Sunday, July 13, 2008

Who Runs the World?

Keynes is widely credited as being the brains behind the economic multinational organisations set up after World War Two. In response to the Great Depression, Keynes had argued for the necessity of government intervention to stabilise the boom and bust cycle of the free market. This held both at a national and an international level. However, when it came time to set up these new institutions, Keynes had less to do with the construction of these entities than he might have wanted.

Richard Peet argues in his book "Unholy Trinity" that the International Monetary Fund (IMF), World Bank and the World Trade Organisation (WTO) were all established on and continue to be driven by a neoclassical influence. The argument that the "Washington Consensus" associated with these organisations is part of a neoclassical agenda is not unique to Peet; what is interesting in his contribution to the literature on this subject is that he traces this neoclassical influence right back to the establishment of these organisations.

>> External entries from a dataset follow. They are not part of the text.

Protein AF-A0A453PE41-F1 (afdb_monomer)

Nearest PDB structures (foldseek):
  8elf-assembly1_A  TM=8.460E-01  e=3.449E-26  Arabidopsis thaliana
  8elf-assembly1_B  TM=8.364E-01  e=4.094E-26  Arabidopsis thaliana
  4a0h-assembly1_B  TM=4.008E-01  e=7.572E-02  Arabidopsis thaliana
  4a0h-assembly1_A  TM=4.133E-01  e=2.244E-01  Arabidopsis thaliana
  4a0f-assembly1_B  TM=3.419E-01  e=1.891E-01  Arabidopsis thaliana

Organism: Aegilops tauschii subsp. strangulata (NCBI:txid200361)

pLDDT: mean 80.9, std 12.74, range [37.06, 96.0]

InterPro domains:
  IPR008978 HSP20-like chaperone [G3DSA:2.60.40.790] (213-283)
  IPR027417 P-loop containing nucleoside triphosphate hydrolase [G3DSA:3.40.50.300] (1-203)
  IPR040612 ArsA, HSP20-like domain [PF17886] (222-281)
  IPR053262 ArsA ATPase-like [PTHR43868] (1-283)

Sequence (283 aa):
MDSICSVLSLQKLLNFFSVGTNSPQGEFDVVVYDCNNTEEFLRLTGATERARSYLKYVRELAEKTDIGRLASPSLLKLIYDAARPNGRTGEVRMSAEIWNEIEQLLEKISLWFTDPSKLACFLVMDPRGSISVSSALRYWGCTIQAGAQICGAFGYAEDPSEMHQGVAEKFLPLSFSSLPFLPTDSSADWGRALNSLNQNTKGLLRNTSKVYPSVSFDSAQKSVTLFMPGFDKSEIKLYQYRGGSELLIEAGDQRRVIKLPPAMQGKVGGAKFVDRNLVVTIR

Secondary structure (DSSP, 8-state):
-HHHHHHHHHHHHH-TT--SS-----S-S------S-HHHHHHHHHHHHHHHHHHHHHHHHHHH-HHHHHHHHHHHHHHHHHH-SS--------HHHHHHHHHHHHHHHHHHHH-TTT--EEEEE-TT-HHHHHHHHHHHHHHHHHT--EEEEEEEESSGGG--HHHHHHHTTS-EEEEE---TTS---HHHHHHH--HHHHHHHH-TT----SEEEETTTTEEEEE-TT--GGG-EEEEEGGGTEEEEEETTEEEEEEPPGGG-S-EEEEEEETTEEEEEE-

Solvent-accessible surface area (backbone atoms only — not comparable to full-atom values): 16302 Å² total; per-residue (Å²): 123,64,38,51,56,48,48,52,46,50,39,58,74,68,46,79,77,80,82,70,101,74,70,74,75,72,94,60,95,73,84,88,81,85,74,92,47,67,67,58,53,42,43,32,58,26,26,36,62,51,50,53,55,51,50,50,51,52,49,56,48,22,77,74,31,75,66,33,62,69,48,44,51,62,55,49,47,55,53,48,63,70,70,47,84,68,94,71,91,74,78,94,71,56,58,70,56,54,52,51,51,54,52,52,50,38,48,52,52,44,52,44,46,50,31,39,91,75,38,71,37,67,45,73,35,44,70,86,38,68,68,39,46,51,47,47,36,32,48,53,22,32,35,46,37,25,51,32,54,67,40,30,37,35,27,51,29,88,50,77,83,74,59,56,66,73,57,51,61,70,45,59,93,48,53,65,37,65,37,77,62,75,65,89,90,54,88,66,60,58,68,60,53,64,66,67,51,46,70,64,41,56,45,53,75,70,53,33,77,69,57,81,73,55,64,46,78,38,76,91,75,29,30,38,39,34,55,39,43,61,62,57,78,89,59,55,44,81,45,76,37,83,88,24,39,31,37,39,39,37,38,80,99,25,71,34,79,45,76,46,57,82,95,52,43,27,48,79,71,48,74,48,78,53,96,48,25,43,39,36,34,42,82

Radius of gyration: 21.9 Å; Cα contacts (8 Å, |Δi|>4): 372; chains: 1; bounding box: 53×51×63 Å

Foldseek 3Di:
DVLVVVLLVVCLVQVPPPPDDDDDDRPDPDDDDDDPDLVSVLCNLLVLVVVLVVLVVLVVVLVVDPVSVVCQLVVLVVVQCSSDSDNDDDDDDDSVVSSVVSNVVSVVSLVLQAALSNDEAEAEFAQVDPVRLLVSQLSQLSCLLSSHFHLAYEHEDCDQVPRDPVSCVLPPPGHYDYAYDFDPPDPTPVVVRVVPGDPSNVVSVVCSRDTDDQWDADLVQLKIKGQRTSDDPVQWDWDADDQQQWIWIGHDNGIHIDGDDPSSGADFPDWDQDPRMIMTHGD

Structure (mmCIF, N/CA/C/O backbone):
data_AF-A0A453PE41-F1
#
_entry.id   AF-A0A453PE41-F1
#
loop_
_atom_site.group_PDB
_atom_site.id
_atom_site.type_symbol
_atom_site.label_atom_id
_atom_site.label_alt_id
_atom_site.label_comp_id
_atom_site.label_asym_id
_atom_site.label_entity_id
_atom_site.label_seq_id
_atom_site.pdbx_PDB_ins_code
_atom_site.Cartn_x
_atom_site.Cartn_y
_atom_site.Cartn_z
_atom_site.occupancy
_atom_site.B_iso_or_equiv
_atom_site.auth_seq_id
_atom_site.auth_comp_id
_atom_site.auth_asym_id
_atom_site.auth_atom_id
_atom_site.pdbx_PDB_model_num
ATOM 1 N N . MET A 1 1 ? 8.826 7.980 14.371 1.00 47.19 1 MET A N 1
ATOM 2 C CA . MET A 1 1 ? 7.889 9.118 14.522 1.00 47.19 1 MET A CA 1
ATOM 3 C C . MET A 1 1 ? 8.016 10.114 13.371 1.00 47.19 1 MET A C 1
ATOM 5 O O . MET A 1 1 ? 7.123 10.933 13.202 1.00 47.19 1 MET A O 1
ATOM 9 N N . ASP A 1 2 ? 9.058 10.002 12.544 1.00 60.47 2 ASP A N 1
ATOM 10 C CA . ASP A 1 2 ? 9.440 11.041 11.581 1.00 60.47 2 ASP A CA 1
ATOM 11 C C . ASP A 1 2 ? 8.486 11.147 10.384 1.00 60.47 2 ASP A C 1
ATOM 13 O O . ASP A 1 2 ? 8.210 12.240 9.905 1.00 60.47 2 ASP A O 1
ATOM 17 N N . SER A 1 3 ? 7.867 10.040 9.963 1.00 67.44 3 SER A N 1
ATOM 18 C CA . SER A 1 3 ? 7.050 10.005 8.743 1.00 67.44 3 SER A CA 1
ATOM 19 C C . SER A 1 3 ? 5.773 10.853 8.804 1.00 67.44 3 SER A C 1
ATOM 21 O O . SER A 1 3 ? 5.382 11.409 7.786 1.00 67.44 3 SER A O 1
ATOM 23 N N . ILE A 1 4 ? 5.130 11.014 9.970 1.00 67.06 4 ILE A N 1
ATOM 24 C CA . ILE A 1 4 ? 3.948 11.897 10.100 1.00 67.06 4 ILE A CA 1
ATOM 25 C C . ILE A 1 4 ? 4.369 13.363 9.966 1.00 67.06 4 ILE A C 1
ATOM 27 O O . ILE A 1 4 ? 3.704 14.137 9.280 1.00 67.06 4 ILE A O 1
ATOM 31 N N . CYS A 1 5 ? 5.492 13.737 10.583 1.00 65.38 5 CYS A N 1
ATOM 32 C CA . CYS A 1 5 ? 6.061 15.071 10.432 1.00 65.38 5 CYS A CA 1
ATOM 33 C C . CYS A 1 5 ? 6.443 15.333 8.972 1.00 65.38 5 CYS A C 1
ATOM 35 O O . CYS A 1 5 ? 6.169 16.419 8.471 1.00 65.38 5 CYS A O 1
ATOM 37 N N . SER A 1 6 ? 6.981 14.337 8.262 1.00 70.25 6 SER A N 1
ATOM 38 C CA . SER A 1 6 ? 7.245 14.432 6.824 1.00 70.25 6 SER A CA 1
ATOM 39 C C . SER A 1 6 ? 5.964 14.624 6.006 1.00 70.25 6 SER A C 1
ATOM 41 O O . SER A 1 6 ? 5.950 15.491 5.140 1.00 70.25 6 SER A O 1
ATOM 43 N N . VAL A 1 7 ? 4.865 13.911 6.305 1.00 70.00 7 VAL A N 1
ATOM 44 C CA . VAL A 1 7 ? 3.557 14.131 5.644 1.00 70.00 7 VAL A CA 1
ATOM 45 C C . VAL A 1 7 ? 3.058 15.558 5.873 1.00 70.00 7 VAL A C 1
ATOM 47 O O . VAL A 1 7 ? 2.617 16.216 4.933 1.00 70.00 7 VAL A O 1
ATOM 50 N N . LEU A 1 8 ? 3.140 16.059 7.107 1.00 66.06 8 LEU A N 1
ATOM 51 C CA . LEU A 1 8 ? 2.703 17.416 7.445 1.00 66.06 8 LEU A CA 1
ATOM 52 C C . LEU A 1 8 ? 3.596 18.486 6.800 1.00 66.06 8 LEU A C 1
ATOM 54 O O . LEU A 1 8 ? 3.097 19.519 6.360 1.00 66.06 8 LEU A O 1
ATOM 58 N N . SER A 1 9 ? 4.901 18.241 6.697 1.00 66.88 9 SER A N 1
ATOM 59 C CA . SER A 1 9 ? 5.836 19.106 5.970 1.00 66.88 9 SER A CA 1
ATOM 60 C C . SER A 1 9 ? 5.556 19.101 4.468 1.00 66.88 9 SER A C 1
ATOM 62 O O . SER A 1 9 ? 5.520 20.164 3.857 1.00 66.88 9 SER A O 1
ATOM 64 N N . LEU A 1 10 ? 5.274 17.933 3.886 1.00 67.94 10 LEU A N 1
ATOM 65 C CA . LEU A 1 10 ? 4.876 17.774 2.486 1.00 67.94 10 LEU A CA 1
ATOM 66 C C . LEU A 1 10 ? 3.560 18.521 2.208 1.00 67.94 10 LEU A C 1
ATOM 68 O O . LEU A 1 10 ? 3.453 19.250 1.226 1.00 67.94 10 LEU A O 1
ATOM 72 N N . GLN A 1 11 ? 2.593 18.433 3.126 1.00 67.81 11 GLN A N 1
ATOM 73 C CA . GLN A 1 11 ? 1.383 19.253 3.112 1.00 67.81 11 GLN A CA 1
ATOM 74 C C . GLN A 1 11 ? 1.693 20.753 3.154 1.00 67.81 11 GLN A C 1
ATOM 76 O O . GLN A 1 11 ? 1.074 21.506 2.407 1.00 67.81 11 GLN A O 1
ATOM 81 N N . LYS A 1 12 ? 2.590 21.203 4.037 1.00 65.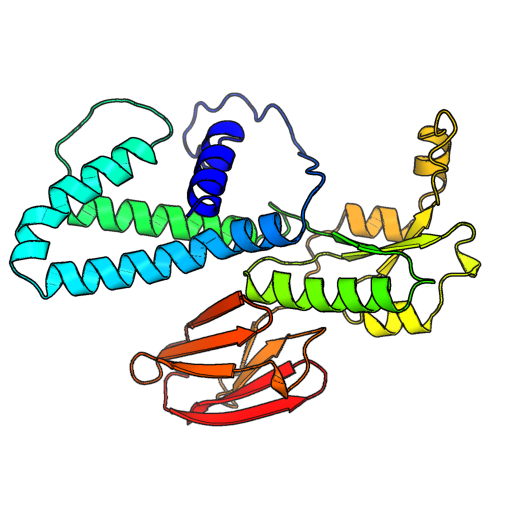19 12 LYS A N 1
ATOM 82 C CA . LYS A 1 12 ? 2.944 22.626 4.155 1.00 65.19 12 LYS A CA 1
ATOM 83 C C . LYS A 1 12 ? 3.634 23.142 2.892 1.00 65.19 12 LYS A C 1
ATOM 85 O O . LYS A 1 12 ? 3.350 24.257 2.477 1.00 65.19 12 LYS A O 1
ATOM 90 N N . LEU A 1 13 ? 4.497 22.328 2.287 1.00 61.12 13 LEU A N 1
ATOM 91 C CA . LEU A 1 13 ? 5.287 22.701 1.117 1.00 61.12 13 LEU A CA 1
ATOM 92 C C . LEU A 1 13 ? 4.455 22.715 -0.168 1.00 61.12 13 LEU A C 1
ATOM 94 O O . LEU A 1 13 ? 4.539 23.661 -0.940 1.00 61.12 13 LEU A O 1
ATOM 98 N N . LEU A 1 14 ? 3.628 21.692 -0.382 1.00 61.72 14 LEU A N 1
ATOM 99 C CA . LEU A 1 14 ? 2.836 21.543 -1.609 1.00 61.72 14 LEU A CA 1
ATOM 100 C C . LEU A 1 14 ? 1.408 22.084 -1.468 1.00 61.72 14 LEU A C 1
ATOM 102 O O . LEU A 1 14 ? 0.643 22.082 -2.427 1.00 61.72 14 LEU A O 1
ATOM 106 N N . ASN A 1 15 ? 1.042 22.551 -0.270 1.00 63.97 15 ASN A N 1
ATOM 107 C CA . ASN A 1 15 ? -0.250 23.146 0.065 1.00 63.97 15 ASN A CA 1
ATOM 108 C C . ASN A 1 15 ? -1.457 22.341 -0.461 1.00 63.97 15 ASN A C 1
ATOM 110 O O . ASN A 1 15 ? -2.469 22.908 -0.879 1.00 63.97 15 ASN A O 1
ATOM 114 N N . PHE A 1 16 ? -1.367 21.005 -0.409 1.00 57.84 16 PHE A N 1
ATOM 115 C CA . PHE A 1 16 ? -2.337 20.079 -1.012 1.00 57.84 16 PHE A CA 1
ATOM 116 C C . PHE A 1 16 ? -3.799 20.288 -0.579 1.00 57.84 16 PHE A C 1
ATOM 118 O O . PHE A 1 16 ? -4.710 19.808 -1.251 1.00 57.84 16 PHE A O 1
ATOM 125 N N . PHE A 1 17 ? -4.036 20.979 0.543 1.00 53.81 17 PHE A N 1
ATOM 126 C CA . PHE A 1 17 ? -5.348 21.113 1.185 1.00 53.81 17 PHE A CA 1
ATOM 127 C C . PHE A 1 17 ? -5.909 22.538 1.206 1.00 53.81 17 PHE A C 1
ATOM 129 O O . PHE A 1 17 ? -6.887 22.778 1.918 1.00 53.81 17 PHE A O 1
ATOM 136 N N . SER A 1 18 ? -5.343 23.487 0.449 1.00 51.97 18 SER A N 1
ATOM 137 C CA . SER A 1 18 ? -5.984 24.798 0.282 1.00 51.97 18 SER A CA 1
ATOM 138 C C . SER A 1 18 ? -7.270 24.669 -0.536 1.00 51.97 18 SER A C 1
ATOM 140 O O . SER A 1 18 ? -7.286 24.788 -1.755 1.00 51.97 18 SER A O 1
ATOM 142 N N . VAL A 1 19 ? -8.376 24.434 0.164 1.00 46.97 19 VAL A N 1
ATOM 143 C CA . VAL A 1 19 ? -9.734 24.619 -0.346 1.00 46.97 19 VAL A CA 1
ATOM 144 C C . VAL A 1 19 ? -10.227 25.950 0.215 1.00 46.97 19 VAL A C 1
ATOM 146 O O . VAL A 1 19 ? -10.622 26.022 1.376 1.00 46.97 19 VAL A O 1
ATOM 149 N N . GLY A 1 20 ? -10.149 27.022 -0.581 1.00 39.56 20 GLY A N 1
ATOM 150 C CA . GLY A 1 20 ? -10.648 28.340 -0.171 1.00 39.56 20 GLY A CA 1
ATOM 151 C C . GLY A 1 20 ? -10.094 29.524 -0.966 1.00 39.56 20 GLY A C 1
ATOM 152 O O . GLY A 1 20 ? -9.147 30.167 -0.529 1.00 39.56 20 GLY A O 1
ATOM 153 N N . THR A 1 21 ? -10.711 29.784 -2.123 1.00 37.06 21 THR A N 1
ATOM 154 C CA . THR A 1 21 ? -10.911 31.065 -2.852 1.00 37.06 21 THR A CA 1
ATOM 155 C C . THR A 1 21 ? -9.784 32.088 -3.059 1.00 37.06 21 THR A C 1
ATOM 157 O O . THR A 1 21 ? -10.055 33.080 -3.716 1.00 37.06 21 THR A O 1
ATOM 160 N N . ASN A 1 22 ? -8.551 31.886 -2.599 1.00 41.09 22 ASN A N 1
ATOM 161 C CA . ASN A 1 22 ? -7.392 32.721 -2.957 1.00 41.09 22 ASN A CA 1
ATOM 162 C C . ASN A 1 22 ? -6.082 31.92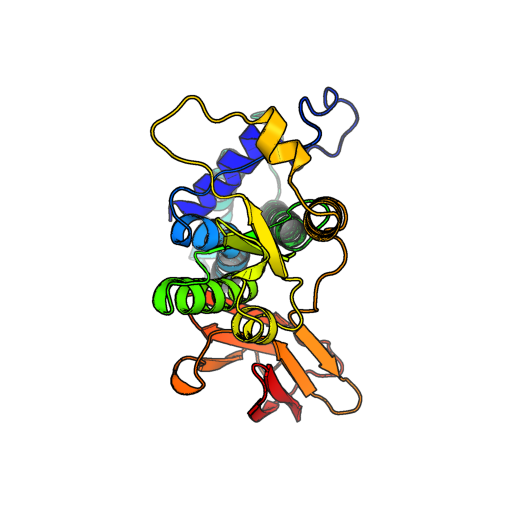1 -2.839 1.00 41.09 22 ASN A C 1
ATOM 164 O O . ASN A 1 22 ? -5.096 32.389 -2.272 1.00 41.09 22 ASN A O 1
ATOM 168 N N . SER A 1 23 ? -6.058 30.685 -3.342 1.00 44.38 23 SER A N 1
ATOM 169 C CA . SER A 1 23 ? -4.774 30.056 -3.653 1.00 44.38 23 SER A CA 1
ATOM 170 C C . SER A 1 23 ? -4.254 30.697 -4.943 1.00 44.38 23 SER A C 1
ATOM 172 O O . SER A 1 23 ? -5.005 30.693 -5.926 1.00 44.38 23 SER A O 1
ATOM 174 N N . PRO A 1 24 ? -3.016 31.230 -4.994 1.00 42.03 24 PRO A N 1
ATOM 175 C CA . PRO A 1 24 ? -2.385 31.461 -6.287 1.00 42.03 24 PRO A CA 1
ATOM 176 C C . PRO A 1 24 ? -2.464 30.132 -7.044 1.00 42.03 24 PRO A C 1
ATOM 178 O O . PRO A 1 24 ? -2.343 29.073 -6.420 1.00 42.03 24 PRO A O 1
ATOM 181 N N . GLN A 1 25 ? -2.794 30.183 -8.338 1.00 47.66 25 GLN A N 1
ATOM 182 C CA . GLN A 1 25 ? -2.777 29.015 -9.224 1.00 47.66 25 GLN A CA 1
ATOM 183 C C . GLN A 1 25 ? -1.605 28.116 -8.832 1.00 47.66 25 GLN A C 1
ATOM 185 O O . GLN A 1 25 ? -0.501 28.630 -8.649 1.00 47.66 25 GLN A O 1
ATOM 190 N N . GLY A 1 26 ? -1.869 26.824 -8.608 1.00 57.19 26 GLY A N 1
ATOM 191 C CA . GLY A 1 26 ? -0.814 25.885 -8.243 1.00 57.19 26 GLY A CA 1
ATOM 192 C C . GLY A 1 26 ? 0.352 26.076 -9.205 1.00 57.19 26 GLY A C 1
ATOM 193 O O . GLY A 1 26 ? 0.155 26.021 -10.413 1.00 57.19 26 GLY A O 1
ATOM 194 N N . GLU A 1 27 ? 1.533 26.382 -8.670 1.00 67.31 27 GLU A N 1
ATOM 195 C CA . GLU A 1 27 ? 2.718 26.708 -9.476 1.00 67.31 27 GLU A CA 1
ATOM 196 C C . GLU A 1 27 ? 3.109 25.543 -10.403 1.00 67.31 27 GLU A C 1
ATOM 198 O O . GLU A 1 27 ? 3.758 25.739 -11.427 1.00 67.31 27 GLU A O 1
ATOM 203 N N . PHE A 1 28 ? 2.649 24.332 -10.068 1.00 75.19 28 PHE A N 1
ATOM 204 C CA . PHE A 1 28 ? 2.937 23.097 -10.776 1.00 75.19 28 PHE A CA 1
ATOM 205 C C . PHE A 1 28 ? 1.662 22.289 -11.034 1.00 75.19 28 PHE A C 1
ATOM 207 O O . PHE A 1 28 ? 0.892 22.018 -10.110 1.00 75.19 28 PHE A O 1
ATOM 214 N N . ASP A 1 29 ? 1.497 21.828 -12.275 1.00 81.31 29 ASP A N 1
ATOM 215 C CA . ASP A 1 29 ? 0.458 20.859 -12.647 1.00 81.31 29 ASP A CA 1
ATOM 216 C C . ASP A 1 29 ? 0.840 19.425 -12.239 1.00 81.31 29 ASP A C 1
ATOM 218 O O . ASP A 1 29 ? -0.017 18.617 -11.882 1.00 81.31 29 ASP A O 1
ATOM 222 N N . VAL A 1 30 ? 2.139 19.101 -12.294 1.00 82.94 30 VAL A N 1
ATOM 223 C CA . VAL A 1 30 ? 2.693 17.774 -11.992 1.00 82.94 30 VAL A CA 1
ATOM 224 C C . VAL A 1 30 ? 3.988 17.929 -11.204 1.00 82.94 30 VAL A C 1
ATOM 226 O O . VAL A 1 30 ? 4.885 18.667 -11.607 1.00 82.94 30 VAL A O 1
ATOM 229 N N . VAL A 1 31 ? 4.107 17.183 -10.106 1.00 84.50 31 VAL A N 1
ATOM 230 C CA . VAL A 1 31 ? 5.333 17.084 -9.308 1.00 84.50 31 VAL A CA 1
ATOM 231 C C . VAL A 1 31 ? 5.880 15.669 -9.444 1.00 84.50 31 VAL A C 1
ATOM 233 O O . VAL A 1 31 ? 5.198 14.701 -9.108 1.00 84.50 31 VAL A O 1
ATOM 236 N N . VAL A 1 32 ? 7.111 15.544 -9.941 1.00 87.56 32 VAL A N 1
ATOM 237 C CA . VAL A 1 32 ? 7.817 14.260 -10.023 1.00 87.56 32 VAL A CA 1
ATOM 238 C C . VAL A 1 32 ? 8.678 14.110 -8.778 1.00 87.56 32 VAL A C 1
ATOM 240 O O . VAL A 1 32 ? 9.572 14.918 -8.536 1.00 87.56 32 VAL A O 1
ATOM 243 N N . TYR A 1 33 ? 8.395 13.082 -7.983 1.00 85.38 33 TYR A N 1
ATOM 244 C CA . TYR A 1 33 ? 9.163 12.755 -6.789 1.00 85.38 33 TYR A CA 1
ATOM 245 C C . TYR A 1 33 ? 9.990 11.495 -7.036 1.00 85.38 33 TYR A C 1
ATOM 247 O O . TYR A 1 33 ? 9.435 10.406 -7.184 1.00 85.38 33 TYR A O 1
ATOM 255 N N . ASP A 1 34 ? 11.311 11.656 -7.079 1.00 84.56 34 ASP A N 1
ATOM 256 C CA . ASP A 1 34 ? 12.242 10.535 -7.143 1.00 84.56 34 ASP A CA 1
ATOM 257 C C . ASP A 1 34 ? 12.515 10.000 -5.728 1.00 84.56 34 ASP A C 1
ATOM 259 O O . ASP A 1 34 ? 13.000 10.715 -4.845 1.00 84.56 34 ASP A O 1
ATOM 263 N N . CYS A 1 35 ? 12.138 8.746 -5.490 1.00 76.25 35 CYS A N 1
ATOM 264 C CA . CYS A 1 35 ? 12.233 8.115 -4.179 1.00 76.25 35 CYS A CA 1
ATOM 265 C C . CYS A 1 35 ? 13.638 7.540 -3.971 1.00 76.25 35 CYS A C 1
ATOM 267 O O . CYS A 1 35 ? 13.927 6.441 -4.432 1.00 76.25 35 CYS A O 1
ATOM 269 N N . ASN A 1 36 ? 14.480 8.216 -3.186 1.00 75.94 36 ASN A N 1
ATOM 270 C CA . ASN A 1 36 ? 15.798 7.676 -2.823 1.00 75.94 36 ASN A CA 1
ATOM 271 C C . ASN A 1 36 ? 15.708 6.447 -1.885 1.00 75.94 36 ASN A C 1
ATOM 273 O O . ASN A 1 36 ? 16.602 5.607 -1.859 1.00 75.94 36 ASN A O 1
ATOM 277 N N . ASN A 1 37 ? 14.623 6.324 -1.106 1.00 82.25 37 ASN A N 1
ATOM 278 C CA . ASN A 1 37 ? 14.363 5.169 -0.244 1.00 82.25 37 ASN A CA 1
ATOM 279 C C . ASN A 1 37 ? 12.883 4.753 -0.289 1.00 82.25 37 ASN A C 1
ATOM 281 O O . ASN A 1 37 ? 12.006 5.431 0.254 1.00 82.25 37 ASN A O 1
ATOM 285 N N . THR A 1 38 ? 12.608 3.595 -0.888 1.00 86.38 38 THR A N 1
ATOM 286 C CA . THR A 1 38 ? 11.255 3.034 -1.012 1.00 86.38 38 THR A CA 1
ATOM 287 C C . THR A 1 38 ? 10.588 2.790 0.344 1.00 86.38 38 THR A C 1
ATOM 289 O O . THR A 1 38 ? 9.382 2.998 0.483 1.00 86.38 38 THR A O 1
ATOM 292 N N . GLU A 1 39 ? 11.339 2.387 1.374 1.00 86.50 39 GLU A N 1
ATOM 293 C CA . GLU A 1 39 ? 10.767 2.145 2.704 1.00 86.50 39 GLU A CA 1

In fact, the only thing he identifies as being Keynesian about the organisations is that they are founded on the belief that some kind of government intervention is required in the free market. As others have argued, his book identifies the American government as being the primary agent behind the influence of neoclassicism in these organisations. He goes further and attributes the major financial institutions as being the prime mover behind the American government's espousal of neoclassicism.

The historical argument of the book offers an interesting perspective of how the US government imprinted its influence on the Bretton Woods organisations from their establishment. The world had just come out of a period where the USA had withdrawn from the wider world. Much of the spillover of the Great Depression into the rest of the world was due to this decision. More importantly, the Allies had been staring down the jaws of defeat until the USA had entered the war. The negatives of a US withdrawal from international affairs were only too apparent, so the world was willing to concede the deciding vote in the new organisations in exchange for US involvement.

Peet traces the role of the US government, academic institutions, mutinational financial institutions, particularly investment banks, and press in establishing the hegemonic influence of neoclassicism. Although academic institutions are nominally independent, much of their funding is corporate. Furthermore, economic academics who leave the Ivory Tower, either temporarily or permanently, tend to find a home in government organisations and major financial houses. These same financial houses often own controlling influences over media companies. Peet lays out the academic credentials of the various heads of the two Bretton Woods organisations and it is clear enough that many of them were not only educated at the same institutions but most had worked for investment banks before taking up their positions in these international bodies.

Much emphasis is often laid on the amount of debt owed by poor and middle-income countries to the wealthy ones. But it should not be forgotten that much of these countries' debt are also owed to and traded by major international financial houses. And neoclassical tenets do provide the best guarantee that those debts will be paid as they promote fiscal discipline and the importance of exports. By minimising government spending and maximising export revenues, governments are more likely to be able to pay their debts. However, the other economic effects of such policies are more arguable.

This book does provide interesting insights into how prevailing economic powers use their influence to chart academic discourse. However, what it does neglect is the fact that sometimes this flow goes in both directions. Throughout history, it has often been the thinkers who have envisioned a new way of organising society, both politically and economically, and the rest of society has followed. Even classical theory itself was one of the progenitors of capitalism. There may be feedback effects that serve to entrench theory so as to protect a system once it is established but often it is theory which is the first mover.

As the book mentions, a counter-hegemonic movement has begun in academia and outside of it that opposes the claims of neoclassicism. As the new discourse establishes itself, it too will build a picture of how the world should be organised and should that picture make its way into the real world, it too will spawn interests to feed the theories that brought it into being. One can only hope that the world it builds will be a prettier one for those at the bottom of the pile.